Sodele , netzwerk habe ich am laufen. Es ist der Treiber "forcedeth"

Allerdings erzeugt udev kein /dev/eth0 mehr, so dass ich keine feste netzwerkadresse habe, sondern auf dhcp angewiesen bin.

Als soundtreiber wird "snd_hda_intel" geladen. Alsamixer zeigt mir auch "ALC" an, ich kriege mit @cat /dev/urandom > /dev/dsp@ auch krach...
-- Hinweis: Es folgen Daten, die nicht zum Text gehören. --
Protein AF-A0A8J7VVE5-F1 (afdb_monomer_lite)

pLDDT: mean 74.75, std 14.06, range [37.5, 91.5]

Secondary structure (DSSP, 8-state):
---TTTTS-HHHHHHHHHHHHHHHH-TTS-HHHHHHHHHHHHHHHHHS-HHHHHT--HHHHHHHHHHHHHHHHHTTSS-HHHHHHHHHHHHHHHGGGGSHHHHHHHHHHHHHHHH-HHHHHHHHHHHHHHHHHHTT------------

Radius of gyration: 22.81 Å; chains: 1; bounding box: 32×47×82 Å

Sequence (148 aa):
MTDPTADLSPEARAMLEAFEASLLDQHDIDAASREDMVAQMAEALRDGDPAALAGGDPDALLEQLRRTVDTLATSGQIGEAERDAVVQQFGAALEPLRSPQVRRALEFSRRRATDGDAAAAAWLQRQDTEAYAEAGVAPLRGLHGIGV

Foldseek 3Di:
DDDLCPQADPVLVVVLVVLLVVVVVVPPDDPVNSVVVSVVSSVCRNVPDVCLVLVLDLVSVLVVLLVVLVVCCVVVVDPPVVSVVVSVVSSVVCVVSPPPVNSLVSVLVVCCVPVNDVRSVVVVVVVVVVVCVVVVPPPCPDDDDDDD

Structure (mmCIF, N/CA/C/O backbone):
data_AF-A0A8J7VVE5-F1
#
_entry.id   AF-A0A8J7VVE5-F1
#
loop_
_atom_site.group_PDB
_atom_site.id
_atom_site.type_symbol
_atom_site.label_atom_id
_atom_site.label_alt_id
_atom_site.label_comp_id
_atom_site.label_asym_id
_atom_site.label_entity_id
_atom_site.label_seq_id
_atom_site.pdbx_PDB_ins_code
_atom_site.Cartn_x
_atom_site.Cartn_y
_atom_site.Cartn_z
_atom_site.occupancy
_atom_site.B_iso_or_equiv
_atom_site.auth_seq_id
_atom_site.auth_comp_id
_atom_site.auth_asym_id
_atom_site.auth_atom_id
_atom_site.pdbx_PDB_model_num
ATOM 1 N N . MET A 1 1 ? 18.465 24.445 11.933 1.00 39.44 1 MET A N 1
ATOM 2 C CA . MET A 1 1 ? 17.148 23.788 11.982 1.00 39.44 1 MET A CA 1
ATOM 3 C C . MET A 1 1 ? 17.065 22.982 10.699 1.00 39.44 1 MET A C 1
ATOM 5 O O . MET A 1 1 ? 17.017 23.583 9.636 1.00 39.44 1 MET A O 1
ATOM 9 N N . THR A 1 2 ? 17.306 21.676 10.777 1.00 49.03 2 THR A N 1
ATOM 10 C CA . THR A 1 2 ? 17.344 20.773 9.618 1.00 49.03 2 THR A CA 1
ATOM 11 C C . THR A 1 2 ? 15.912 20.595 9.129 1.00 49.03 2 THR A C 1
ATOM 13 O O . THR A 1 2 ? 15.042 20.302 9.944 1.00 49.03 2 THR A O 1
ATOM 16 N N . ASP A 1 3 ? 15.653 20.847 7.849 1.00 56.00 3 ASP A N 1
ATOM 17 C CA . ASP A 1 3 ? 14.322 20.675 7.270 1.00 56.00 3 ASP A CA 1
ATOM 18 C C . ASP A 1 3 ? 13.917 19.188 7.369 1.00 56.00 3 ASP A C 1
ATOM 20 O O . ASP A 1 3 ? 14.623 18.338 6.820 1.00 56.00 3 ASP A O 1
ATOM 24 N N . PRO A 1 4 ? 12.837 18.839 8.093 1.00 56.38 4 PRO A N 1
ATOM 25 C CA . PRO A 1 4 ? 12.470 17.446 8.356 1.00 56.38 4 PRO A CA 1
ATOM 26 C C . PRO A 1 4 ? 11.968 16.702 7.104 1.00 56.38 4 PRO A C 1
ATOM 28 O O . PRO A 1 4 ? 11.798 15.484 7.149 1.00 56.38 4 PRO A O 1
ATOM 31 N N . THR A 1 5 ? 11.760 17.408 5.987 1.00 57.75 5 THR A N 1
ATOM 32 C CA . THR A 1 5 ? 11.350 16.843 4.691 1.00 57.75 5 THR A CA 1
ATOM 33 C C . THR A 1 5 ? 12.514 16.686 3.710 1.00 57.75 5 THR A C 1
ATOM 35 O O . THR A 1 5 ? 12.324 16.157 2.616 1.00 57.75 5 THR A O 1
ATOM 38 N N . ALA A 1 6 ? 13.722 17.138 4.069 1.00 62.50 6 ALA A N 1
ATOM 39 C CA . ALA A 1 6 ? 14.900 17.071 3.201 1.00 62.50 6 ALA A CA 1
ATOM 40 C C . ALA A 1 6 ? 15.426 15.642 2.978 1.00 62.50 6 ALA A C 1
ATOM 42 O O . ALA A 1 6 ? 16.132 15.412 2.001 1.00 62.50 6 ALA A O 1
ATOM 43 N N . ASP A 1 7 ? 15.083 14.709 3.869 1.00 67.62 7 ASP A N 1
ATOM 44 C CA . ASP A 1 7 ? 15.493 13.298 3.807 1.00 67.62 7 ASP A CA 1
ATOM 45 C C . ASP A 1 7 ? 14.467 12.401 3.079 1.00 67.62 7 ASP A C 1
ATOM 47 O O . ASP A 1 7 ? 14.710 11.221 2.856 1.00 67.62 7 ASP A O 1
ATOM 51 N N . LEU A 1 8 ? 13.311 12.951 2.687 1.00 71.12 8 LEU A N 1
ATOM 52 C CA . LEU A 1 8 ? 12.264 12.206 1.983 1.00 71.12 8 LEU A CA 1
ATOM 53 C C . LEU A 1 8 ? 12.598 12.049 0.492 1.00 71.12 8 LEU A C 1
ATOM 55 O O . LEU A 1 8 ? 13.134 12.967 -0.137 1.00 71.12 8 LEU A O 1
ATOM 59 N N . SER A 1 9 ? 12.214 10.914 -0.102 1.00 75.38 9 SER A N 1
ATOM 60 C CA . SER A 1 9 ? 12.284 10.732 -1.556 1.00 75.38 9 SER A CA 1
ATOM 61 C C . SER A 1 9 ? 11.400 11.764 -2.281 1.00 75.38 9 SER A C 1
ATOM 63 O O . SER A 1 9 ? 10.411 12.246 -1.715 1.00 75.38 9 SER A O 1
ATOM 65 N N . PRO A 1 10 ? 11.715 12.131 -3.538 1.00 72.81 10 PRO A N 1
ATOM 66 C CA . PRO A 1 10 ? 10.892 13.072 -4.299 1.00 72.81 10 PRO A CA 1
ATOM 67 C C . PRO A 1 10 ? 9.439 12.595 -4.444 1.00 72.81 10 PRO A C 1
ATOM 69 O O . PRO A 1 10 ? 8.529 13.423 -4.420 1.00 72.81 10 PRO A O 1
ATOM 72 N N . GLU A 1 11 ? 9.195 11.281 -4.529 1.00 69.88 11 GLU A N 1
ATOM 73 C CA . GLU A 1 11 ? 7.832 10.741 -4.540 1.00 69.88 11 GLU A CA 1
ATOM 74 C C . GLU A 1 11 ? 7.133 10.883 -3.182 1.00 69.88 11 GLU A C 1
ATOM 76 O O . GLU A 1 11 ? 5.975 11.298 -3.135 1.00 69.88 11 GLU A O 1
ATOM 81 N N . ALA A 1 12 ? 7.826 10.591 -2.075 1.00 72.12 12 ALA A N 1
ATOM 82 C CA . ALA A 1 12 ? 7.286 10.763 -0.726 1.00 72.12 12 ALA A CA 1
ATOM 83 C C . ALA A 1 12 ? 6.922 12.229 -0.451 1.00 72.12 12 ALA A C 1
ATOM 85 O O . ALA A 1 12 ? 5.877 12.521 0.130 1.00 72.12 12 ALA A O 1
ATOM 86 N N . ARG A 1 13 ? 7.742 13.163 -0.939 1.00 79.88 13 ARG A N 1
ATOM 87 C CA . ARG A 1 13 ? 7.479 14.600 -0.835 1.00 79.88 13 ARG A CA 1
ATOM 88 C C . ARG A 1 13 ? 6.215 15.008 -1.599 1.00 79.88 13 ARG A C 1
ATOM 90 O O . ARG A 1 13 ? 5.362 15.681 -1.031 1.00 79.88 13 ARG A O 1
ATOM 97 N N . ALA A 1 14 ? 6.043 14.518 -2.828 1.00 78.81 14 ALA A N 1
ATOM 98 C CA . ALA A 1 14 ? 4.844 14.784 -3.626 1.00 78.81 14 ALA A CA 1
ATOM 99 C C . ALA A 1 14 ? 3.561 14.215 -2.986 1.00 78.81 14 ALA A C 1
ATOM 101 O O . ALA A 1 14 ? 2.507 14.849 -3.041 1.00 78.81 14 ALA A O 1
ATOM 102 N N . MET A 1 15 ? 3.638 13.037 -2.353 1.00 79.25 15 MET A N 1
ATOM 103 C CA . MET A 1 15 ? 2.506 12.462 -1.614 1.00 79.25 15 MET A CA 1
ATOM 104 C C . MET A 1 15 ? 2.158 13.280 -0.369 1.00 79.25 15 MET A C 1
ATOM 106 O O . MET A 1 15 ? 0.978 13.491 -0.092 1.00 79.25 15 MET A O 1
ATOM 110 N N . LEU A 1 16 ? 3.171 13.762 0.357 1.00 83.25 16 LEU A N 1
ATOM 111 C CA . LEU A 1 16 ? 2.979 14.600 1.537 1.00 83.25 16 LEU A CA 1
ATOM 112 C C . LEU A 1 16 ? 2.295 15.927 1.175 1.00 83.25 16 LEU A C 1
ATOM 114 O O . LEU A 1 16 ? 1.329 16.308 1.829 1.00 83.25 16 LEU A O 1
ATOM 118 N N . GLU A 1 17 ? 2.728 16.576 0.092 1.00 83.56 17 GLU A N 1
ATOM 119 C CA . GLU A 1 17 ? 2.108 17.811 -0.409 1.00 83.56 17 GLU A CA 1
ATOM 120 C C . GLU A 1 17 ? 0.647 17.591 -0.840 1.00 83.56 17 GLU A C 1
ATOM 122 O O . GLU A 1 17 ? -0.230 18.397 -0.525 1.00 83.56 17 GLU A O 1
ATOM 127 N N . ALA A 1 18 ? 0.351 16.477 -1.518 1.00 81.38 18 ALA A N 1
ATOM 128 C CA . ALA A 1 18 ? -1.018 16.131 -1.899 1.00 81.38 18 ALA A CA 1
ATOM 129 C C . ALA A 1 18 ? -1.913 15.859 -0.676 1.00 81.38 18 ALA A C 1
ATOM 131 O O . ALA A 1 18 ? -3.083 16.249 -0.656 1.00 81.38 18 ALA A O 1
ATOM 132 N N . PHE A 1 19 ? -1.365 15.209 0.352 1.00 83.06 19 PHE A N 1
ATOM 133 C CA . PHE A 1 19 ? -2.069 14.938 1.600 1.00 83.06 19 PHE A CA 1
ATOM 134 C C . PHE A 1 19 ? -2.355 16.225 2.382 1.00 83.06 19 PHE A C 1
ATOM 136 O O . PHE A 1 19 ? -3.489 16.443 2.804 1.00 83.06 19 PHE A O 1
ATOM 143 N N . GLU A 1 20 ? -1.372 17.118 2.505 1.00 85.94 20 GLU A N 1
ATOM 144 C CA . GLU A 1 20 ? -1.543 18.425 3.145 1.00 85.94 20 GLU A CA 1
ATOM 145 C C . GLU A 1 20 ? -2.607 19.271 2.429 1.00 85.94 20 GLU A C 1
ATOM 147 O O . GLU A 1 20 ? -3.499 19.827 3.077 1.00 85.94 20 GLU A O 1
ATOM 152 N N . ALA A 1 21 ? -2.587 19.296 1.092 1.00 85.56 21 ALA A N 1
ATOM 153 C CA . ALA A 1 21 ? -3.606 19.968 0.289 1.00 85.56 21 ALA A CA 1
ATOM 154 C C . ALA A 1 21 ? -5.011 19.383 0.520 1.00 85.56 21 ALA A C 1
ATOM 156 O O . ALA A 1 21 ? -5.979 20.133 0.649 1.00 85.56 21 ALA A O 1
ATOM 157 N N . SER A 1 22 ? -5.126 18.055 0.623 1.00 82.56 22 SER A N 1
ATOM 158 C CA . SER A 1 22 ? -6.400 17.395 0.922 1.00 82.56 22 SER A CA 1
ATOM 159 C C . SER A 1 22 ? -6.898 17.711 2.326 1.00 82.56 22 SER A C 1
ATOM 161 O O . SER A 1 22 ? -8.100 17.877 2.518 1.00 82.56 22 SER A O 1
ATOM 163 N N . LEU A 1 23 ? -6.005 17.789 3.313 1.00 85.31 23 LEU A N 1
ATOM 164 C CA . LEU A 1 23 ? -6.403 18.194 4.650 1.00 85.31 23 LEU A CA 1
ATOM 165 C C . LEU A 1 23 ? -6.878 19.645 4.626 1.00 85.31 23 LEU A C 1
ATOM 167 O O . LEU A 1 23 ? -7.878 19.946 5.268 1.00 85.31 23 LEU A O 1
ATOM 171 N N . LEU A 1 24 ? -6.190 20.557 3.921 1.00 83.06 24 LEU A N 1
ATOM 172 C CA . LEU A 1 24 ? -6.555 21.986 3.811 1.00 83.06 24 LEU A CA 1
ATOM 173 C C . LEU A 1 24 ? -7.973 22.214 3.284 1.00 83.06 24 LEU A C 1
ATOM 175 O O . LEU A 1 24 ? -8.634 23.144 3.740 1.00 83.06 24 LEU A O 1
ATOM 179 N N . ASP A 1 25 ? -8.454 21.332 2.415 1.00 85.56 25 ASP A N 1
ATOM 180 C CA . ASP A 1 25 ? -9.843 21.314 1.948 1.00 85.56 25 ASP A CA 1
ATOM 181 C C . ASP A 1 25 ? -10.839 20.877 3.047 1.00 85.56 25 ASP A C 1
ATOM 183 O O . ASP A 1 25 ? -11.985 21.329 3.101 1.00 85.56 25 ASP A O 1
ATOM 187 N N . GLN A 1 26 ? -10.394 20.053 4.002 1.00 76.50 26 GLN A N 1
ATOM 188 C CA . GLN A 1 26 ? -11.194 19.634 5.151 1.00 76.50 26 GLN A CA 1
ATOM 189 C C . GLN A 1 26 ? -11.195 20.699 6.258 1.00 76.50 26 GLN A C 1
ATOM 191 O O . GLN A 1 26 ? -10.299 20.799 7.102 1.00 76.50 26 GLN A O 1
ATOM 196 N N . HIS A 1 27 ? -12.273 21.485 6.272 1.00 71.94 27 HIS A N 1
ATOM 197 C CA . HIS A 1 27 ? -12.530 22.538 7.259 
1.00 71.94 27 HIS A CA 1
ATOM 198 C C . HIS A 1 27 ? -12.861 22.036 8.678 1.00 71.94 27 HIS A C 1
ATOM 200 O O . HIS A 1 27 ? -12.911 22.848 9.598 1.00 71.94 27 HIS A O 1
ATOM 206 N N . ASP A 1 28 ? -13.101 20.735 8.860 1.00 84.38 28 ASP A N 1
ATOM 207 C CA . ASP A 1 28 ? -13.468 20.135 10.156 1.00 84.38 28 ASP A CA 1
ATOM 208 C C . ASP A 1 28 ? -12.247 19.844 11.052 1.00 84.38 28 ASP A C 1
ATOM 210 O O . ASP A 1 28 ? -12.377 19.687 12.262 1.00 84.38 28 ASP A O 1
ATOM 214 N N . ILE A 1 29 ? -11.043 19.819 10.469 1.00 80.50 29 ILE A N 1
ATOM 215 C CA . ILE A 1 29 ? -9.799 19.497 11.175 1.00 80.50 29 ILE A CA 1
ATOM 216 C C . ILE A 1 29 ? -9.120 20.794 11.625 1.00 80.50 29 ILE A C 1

allerdings haengt sich mpg321 auf (mehr hab ich noch nicht kompiliert)

----------

## blice

Sound läuft auch normal, bis auf eine ausnahme :

im Kernel Alsa und OSS aus:

echo 'USE="$USE oss" ' >> /etc/make.conf' 

ALSA_CARDS="hda-intel" emerge alsa-driver 

wegen den ausnahmen :

2 neue thread aufmachen muss, da ja multi.fragen nicht gewünscht sind..

----------

## sirro

 *blice wrote:*   

> Allerdings erzeugt udev kein /dev/eth0 mehr, so dass ich keine feste netzwerkadresse habe, sondern auf dhcp angewiesen bin.

 

/dev/eth0 habe ich IIRC bisher noch auf keinem System gesehen. Netzwerkdevices werden da in der Regel nicht angelegt.

Momentan habe ich es auf jeden Fall nicht und eine fest Adresse.

----------